The Iroquois held that the decisions they made should benefit the seven generations to come. When I look back through my family tree I find that eight generations ago Lt. Laughlin Fanning served in the Virginia militia under General Washington, and was at Yorktown when Cornwallis surrendered. He was only one man and I have no idea if he was brave or cowardly. I do not know if he distinguished himself, or if he did the bare minimum. What I do know is that the fact that he fought and survived has a direct impact on my existence today. Not only do I exist, but I exist in a secular democracy.

This second-generation Irish immigrant is a reminder that what I do echoes down through the centuries, as well as what I don’t do. If religion is this important to me, then it’s my duty to leave a better religious ecosytem behind me than I found.

So I will be using this blog to explore Hellenic religion, which I have always been drawn to, as an ecosystem. I will be trying to find a firm foundation, solid walls and a sheltering roof in that ancient faith that does not require me to hold them up. I suspect this once existed, not merely physically, but spiritually and culturally.
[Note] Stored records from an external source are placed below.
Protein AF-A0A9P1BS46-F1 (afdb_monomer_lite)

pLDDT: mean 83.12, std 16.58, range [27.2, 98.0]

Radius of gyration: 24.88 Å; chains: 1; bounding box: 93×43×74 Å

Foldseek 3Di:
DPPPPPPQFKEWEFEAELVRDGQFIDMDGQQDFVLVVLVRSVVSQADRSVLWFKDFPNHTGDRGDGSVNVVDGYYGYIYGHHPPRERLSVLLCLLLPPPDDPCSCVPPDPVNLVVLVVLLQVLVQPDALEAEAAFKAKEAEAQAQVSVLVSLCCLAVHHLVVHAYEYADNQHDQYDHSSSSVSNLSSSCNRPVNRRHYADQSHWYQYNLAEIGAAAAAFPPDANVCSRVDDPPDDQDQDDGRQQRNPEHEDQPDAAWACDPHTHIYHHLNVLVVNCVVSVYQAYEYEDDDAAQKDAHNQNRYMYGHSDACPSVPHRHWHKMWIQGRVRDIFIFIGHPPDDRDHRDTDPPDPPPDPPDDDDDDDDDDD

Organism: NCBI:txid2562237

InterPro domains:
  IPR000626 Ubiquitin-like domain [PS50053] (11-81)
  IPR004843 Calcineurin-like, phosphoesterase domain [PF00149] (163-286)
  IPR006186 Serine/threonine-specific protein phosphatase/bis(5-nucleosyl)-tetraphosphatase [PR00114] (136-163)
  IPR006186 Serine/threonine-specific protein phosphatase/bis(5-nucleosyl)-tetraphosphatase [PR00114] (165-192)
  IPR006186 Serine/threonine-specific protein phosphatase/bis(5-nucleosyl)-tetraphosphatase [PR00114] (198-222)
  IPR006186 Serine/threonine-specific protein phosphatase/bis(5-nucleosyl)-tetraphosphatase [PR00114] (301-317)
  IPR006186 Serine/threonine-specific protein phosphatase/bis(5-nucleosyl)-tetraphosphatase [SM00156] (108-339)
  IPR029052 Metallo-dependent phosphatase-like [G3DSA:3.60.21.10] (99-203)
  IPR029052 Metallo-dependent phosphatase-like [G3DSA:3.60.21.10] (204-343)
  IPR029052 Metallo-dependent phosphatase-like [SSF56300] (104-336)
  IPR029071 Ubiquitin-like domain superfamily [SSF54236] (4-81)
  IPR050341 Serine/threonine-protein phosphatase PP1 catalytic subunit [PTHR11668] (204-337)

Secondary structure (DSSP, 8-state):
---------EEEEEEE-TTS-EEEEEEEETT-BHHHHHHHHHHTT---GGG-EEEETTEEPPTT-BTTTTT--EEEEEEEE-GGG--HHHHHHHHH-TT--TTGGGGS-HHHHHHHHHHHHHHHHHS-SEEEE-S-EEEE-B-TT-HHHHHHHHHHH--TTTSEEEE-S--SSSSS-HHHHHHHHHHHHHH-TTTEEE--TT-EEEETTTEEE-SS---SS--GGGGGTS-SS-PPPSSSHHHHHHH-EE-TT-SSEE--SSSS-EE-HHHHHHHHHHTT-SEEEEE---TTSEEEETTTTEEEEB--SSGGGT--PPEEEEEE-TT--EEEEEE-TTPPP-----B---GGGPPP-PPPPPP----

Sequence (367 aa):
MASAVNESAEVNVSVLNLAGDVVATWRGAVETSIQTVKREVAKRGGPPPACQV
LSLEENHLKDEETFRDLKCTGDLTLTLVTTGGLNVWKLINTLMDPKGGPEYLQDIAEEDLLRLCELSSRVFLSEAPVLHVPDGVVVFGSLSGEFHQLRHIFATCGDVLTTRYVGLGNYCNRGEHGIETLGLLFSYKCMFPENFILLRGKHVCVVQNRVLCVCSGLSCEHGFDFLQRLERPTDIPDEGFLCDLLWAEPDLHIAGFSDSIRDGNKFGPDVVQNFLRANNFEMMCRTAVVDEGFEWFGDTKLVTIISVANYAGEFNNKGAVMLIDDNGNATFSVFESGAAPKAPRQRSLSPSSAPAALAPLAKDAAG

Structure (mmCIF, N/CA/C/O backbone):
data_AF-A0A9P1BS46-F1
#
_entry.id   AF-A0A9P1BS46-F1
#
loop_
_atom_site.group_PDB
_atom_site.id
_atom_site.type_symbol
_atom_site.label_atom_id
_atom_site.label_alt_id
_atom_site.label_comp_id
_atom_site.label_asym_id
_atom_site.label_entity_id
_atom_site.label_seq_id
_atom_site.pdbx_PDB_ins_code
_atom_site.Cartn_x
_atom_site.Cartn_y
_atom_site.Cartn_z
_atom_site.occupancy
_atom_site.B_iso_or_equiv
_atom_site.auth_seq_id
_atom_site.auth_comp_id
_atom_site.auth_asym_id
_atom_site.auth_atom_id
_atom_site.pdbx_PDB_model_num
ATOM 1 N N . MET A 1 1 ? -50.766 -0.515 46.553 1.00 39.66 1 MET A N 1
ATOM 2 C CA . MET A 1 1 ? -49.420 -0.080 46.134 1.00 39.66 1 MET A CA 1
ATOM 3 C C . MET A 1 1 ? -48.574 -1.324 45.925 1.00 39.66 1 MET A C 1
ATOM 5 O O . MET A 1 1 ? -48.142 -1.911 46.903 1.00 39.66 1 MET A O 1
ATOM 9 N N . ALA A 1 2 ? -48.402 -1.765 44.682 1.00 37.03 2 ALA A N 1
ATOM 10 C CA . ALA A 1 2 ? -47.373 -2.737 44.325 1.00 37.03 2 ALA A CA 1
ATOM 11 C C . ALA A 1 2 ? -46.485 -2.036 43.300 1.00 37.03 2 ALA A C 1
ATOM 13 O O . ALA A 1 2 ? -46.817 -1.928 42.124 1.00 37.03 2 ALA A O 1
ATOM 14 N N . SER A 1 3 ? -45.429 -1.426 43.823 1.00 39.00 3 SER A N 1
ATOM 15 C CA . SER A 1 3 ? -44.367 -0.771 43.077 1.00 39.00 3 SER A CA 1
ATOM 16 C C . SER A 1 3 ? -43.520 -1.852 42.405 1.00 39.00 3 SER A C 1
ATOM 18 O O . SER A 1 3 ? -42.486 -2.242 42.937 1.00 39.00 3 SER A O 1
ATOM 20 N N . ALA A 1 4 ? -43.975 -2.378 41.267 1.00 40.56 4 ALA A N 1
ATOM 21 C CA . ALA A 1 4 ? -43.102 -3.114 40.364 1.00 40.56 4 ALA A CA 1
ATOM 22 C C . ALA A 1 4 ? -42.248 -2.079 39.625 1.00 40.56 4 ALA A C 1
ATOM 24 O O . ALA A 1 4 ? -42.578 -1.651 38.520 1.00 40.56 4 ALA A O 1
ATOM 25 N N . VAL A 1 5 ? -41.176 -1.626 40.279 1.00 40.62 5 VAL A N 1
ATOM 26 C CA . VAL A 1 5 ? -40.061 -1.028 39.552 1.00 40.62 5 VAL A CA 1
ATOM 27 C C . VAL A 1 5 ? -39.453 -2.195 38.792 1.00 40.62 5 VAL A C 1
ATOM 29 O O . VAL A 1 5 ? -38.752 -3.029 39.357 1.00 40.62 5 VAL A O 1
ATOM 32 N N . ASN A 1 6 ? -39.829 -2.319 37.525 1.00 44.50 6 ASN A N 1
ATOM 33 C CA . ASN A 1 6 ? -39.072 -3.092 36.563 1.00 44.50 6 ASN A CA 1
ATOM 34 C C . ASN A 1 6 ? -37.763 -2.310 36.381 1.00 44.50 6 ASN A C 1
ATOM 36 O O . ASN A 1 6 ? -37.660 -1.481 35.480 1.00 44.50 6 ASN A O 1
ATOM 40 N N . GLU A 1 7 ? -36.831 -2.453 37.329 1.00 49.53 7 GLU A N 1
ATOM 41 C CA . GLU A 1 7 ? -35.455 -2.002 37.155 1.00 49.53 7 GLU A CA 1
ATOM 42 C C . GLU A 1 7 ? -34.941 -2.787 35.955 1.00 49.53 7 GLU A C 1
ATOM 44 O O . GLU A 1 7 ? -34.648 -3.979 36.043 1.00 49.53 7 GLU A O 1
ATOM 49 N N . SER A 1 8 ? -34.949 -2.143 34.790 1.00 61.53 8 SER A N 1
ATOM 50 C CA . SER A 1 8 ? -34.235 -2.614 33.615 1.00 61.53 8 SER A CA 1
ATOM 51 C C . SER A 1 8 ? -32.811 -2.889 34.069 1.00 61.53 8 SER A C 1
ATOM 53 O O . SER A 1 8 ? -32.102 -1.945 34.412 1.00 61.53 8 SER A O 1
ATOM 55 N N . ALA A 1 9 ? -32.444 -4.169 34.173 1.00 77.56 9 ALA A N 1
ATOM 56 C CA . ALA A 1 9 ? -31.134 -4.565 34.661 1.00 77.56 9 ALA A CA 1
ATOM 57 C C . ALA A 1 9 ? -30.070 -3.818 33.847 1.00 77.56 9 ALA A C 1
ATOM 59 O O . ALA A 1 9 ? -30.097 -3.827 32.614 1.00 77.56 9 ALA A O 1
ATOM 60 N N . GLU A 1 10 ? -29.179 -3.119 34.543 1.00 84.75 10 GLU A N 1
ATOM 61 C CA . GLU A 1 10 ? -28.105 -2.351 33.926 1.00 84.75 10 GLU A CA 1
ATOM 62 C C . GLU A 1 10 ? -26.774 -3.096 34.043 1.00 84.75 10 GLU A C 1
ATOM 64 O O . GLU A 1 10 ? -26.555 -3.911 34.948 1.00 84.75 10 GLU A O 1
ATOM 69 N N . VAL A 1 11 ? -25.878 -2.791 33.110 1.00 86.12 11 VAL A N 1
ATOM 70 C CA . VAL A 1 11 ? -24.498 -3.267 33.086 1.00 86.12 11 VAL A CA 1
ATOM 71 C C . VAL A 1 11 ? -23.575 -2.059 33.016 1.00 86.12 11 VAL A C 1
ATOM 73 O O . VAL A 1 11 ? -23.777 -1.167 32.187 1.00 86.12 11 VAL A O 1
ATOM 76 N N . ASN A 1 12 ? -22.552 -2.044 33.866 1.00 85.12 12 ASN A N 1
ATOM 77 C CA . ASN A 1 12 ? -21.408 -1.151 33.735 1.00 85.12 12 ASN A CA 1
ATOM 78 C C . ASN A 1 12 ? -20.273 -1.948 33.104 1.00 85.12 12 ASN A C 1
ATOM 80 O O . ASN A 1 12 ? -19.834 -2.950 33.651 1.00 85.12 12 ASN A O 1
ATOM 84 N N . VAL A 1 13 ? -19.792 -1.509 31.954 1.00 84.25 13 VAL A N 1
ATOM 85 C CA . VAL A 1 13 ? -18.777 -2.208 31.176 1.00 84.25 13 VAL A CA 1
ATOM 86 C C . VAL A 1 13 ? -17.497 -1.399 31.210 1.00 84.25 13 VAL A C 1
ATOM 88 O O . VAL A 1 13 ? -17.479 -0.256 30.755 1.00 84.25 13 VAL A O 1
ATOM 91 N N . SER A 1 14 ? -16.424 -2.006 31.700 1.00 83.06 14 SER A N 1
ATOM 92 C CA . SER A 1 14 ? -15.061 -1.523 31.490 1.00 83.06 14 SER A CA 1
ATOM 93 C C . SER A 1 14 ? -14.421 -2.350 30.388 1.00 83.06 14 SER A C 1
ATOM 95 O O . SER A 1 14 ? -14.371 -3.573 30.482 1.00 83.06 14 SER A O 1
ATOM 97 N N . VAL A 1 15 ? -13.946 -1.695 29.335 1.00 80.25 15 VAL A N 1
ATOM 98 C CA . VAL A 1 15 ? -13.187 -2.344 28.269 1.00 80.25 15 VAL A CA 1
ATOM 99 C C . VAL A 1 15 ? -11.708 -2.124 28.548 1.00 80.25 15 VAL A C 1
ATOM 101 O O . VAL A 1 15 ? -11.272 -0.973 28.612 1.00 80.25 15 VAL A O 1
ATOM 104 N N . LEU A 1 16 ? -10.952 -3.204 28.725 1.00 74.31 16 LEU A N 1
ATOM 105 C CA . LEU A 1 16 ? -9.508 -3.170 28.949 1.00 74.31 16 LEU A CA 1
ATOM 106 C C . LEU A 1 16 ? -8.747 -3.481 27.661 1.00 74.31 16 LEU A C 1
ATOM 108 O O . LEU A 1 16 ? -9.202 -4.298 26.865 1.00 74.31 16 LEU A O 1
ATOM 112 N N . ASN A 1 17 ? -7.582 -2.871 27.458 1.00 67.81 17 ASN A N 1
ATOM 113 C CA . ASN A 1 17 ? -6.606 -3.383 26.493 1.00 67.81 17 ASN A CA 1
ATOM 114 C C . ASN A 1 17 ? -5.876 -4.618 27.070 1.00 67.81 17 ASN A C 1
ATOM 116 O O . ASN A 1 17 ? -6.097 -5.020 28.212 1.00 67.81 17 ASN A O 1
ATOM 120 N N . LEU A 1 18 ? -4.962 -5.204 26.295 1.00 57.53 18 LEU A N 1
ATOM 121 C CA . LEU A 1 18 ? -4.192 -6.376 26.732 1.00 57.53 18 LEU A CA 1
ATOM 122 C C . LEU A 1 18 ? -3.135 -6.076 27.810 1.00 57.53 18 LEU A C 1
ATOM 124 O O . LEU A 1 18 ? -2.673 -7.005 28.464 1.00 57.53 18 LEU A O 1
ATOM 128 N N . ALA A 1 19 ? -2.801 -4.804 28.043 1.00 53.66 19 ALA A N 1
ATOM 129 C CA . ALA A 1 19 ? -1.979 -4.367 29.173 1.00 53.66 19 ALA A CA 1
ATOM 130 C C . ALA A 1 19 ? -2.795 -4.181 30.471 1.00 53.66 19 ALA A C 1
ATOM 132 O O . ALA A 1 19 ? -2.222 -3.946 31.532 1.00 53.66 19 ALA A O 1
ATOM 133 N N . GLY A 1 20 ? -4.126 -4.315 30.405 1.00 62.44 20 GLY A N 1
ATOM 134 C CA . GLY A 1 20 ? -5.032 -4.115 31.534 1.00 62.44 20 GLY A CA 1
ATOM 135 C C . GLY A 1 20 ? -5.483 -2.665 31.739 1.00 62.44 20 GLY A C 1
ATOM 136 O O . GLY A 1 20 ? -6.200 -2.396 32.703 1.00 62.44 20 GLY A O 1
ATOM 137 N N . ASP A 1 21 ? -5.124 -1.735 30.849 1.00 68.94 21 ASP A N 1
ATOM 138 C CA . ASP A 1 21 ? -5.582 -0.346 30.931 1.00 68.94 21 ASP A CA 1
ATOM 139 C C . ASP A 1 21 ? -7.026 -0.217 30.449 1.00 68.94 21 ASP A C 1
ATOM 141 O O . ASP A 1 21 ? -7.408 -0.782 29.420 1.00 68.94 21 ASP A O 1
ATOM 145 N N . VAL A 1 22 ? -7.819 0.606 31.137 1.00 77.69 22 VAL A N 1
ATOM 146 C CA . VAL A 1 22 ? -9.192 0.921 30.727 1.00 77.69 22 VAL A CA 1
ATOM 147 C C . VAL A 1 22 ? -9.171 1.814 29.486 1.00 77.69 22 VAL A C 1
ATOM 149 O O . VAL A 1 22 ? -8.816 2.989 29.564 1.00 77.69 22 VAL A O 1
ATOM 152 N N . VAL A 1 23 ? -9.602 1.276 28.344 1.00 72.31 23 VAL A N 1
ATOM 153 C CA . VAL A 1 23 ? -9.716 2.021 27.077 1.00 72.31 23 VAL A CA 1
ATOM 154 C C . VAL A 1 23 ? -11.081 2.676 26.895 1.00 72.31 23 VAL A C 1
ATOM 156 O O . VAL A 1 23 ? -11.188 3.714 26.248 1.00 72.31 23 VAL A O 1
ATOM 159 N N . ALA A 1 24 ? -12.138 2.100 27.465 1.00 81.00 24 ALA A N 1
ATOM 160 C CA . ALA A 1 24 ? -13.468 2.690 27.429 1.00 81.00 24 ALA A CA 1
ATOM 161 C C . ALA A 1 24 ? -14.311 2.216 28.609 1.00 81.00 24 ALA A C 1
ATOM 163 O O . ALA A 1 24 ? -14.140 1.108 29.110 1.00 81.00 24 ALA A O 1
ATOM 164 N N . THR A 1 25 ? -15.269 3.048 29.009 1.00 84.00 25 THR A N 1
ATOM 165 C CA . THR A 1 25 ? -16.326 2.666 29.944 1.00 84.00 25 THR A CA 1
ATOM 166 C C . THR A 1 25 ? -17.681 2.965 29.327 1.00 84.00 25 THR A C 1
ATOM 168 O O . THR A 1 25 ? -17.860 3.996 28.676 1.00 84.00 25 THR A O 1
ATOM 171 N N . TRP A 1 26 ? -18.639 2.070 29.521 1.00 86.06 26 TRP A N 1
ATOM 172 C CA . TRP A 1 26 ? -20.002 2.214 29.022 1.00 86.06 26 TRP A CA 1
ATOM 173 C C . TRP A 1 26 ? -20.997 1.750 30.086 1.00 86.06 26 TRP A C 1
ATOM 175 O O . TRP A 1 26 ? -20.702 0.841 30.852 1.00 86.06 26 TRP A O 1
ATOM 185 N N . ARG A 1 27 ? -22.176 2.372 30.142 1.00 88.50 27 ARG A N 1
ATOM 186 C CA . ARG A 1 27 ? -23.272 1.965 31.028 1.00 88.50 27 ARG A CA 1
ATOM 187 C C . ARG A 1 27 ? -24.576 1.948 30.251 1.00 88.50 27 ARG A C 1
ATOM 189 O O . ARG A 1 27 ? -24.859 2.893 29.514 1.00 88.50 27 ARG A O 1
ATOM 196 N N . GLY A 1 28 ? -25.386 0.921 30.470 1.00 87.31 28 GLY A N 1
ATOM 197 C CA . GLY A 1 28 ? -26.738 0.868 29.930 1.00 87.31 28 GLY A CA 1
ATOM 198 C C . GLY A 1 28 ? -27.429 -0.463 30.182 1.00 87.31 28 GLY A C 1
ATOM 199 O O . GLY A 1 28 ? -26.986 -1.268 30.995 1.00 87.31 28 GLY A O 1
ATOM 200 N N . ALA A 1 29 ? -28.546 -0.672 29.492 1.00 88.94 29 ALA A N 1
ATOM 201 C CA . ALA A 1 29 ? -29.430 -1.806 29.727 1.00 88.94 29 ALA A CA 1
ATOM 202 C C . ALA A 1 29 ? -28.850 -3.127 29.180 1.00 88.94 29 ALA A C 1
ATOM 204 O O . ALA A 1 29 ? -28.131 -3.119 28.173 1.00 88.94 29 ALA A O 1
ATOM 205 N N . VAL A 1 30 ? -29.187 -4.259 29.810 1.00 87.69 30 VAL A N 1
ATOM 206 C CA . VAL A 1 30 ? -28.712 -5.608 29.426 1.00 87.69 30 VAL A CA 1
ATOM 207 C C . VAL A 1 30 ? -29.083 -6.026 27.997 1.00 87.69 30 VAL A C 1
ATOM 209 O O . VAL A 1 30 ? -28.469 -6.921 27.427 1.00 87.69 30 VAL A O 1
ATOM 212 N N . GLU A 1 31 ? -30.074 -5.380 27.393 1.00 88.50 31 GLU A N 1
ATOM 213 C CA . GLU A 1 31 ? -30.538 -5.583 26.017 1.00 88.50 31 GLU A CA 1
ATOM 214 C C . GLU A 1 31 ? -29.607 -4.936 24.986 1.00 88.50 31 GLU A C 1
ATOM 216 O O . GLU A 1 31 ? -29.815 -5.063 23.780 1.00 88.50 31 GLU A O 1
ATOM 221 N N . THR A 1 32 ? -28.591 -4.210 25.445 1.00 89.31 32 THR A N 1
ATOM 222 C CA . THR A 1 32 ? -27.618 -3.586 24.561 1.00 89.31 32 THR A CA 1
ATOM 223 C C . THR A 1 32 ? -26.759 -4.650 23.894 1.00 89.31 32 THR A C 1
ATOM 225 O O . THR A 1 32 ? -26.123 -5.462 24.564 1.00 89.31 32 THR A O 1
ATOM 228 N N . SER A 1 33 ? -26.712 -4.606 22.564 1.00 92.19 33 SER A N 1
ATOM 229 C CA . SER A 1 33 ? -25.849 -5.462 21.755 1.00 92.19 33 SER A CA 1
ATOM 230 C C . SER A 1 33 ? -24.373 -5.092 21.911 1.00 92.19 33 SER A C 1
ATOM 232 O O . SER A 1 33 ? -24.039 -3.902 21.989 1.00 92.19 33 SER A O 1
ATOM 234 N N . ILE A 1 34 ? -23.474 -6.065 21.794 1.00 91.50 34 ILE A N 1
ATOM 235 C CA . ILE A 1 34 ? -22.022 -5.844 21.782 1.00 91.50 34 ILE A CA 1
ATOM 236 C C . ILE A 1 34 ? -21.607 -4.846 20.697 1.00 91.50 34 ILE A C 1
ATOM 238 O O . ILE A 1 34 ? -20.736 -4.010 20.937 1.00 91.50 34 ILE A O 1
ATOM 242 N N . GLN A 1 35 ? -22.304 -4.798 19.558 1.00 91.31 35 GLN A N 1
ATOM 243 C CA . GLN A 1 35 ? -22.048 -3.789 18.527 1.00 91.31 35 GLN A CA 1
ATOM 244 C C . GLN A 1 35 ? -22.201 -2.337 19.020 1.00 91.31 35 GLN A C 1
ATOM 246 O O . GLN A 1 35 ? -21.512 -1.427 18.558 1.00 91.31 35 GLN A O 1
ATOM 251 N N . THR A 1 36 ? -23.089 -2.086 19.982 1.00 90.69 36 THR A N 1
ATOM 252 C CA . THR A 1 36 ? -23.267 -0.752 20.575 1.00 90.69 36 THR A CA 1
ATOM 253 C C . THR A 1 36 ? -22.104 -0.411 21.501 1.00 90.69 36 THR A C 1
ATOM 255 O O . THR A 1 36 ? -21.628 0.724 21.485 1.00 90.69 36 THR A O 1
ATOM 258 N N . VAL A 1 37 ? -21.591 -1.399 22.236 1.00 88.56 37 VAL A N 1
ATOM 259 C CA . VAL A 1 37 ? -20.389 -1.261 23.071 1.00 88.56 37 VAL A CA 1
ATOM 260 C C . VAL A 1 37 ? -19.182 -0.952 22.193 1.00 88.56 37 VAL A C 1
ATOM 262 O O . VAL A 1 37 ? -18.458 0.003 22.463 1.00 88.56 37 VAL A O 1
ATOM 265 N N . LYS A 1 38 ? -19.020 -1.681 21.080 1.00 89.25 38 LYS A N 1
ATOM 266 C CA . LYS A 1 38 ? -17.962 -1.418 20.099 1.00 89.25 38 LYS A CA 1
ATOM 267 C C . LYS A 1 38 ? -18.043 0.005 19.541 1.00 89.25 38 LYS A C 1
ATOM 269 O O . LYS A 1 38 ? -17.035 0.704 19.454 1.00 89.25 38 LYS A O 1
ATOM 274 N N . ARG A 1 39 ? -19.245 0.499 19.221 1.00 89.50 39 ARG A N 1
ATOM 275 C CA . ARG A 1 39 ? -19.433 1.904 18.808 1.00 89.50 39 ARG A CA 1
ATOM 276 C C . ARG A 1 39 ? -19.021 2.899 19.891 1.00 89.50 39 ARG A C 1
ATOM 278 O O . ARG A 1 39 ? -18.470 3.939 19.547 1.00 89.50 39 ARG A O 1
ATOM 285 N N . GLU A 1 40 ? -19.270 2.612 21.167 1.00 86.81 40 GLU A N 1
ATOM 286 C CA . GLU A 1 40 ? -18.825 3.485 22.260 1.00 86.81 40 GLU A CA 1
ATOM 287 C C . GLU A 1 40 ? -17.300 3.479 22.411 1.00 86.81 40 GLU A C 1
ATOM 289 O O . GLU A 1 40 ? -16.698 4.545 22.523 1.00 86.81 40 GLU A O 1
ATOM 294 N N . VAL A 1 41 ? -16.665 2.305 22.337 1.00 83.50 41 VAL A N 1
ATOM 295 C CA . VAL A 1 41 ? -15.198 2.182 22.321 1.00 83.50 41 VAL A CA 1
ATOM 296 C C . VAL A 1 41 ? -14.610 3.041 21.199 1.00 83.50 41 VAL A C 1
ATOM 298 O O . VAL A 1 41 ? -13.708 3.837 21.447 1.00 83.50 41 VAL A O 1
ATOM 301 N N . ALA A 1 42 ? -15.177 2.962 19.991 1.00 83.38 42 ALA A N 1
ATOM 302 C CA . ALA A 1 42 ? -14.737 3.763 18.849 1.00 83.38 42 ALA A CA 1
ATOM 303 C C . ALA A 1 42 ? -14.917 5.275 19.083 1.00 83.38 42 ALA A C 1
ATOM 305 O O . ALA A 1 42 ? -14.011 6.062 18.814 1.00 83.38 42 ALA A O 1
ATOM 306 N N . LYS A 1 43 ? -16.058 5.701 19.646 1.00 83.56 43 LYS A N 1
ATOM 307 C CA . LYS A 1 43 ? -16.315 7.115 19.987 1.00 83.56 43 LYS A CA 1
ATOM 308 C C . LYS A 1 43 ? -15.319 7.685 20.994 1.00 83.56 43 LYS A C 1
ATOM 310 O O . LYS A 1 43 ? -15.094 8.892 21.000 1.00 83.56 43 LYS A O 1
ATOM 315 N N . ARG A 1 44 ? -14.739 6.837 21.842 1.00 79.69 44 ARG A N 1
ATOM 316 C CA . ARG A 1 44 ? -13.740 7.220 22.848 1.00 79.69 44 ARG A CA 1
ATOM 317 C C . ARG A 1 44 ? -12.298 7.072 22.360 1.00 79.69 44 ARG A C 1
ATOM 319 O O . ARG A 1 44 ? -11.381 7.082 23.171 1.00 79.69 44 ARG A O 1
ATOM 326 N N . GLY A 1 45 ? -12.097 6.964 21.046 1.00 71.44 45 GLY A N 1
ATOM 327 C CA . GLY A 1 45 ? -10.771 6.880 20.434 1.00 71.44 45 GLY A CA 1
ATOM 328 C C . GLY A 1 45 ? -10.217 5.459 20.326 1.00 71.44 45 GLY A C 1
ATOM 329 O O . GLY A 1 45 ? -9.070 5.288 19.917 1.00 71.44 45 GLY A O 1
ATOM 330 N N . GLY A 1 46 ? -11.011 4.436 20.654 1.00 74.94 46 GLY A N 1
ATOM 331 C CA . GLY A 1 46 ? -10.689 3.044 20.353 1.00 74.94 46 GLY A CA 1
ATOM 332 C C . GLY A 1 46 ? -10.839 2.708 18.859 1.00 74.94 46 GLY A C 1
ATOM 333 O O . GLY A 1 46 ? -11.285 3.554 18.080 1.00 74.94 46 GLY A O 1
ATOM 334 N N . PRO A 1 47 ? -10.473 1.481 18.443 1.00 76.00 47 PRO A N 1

I’m no scholar. I’m a failed homeschooling experiment with a GED. But maybe if I talk about this and explore this, it might inspire others to do the same. And maybe it will slowly build a religious culture that future generations can walk into, sit down and simply be in. So long ago we began speaking of our sacred stories as myths, placing ancient paganism at a distance from our modern practice, and even considering the ancients as religiously ignorant compared to our post-Jungian selves. I don’t know when we began to prefer ruins over habitable faith, but that’s what I feel the need to correct. At least for myself and those who feel as I do, today and in years to come.

Maybe this all seems arrogant. Maybe I suffer from hubris. If so, then I expect the Gods will make that known in their own way. Maybe it will please them just a little bit. I certainly hope so. After all, I think it’s fair to say some of Greek philosophy likely had a crisis of faith as its impetus.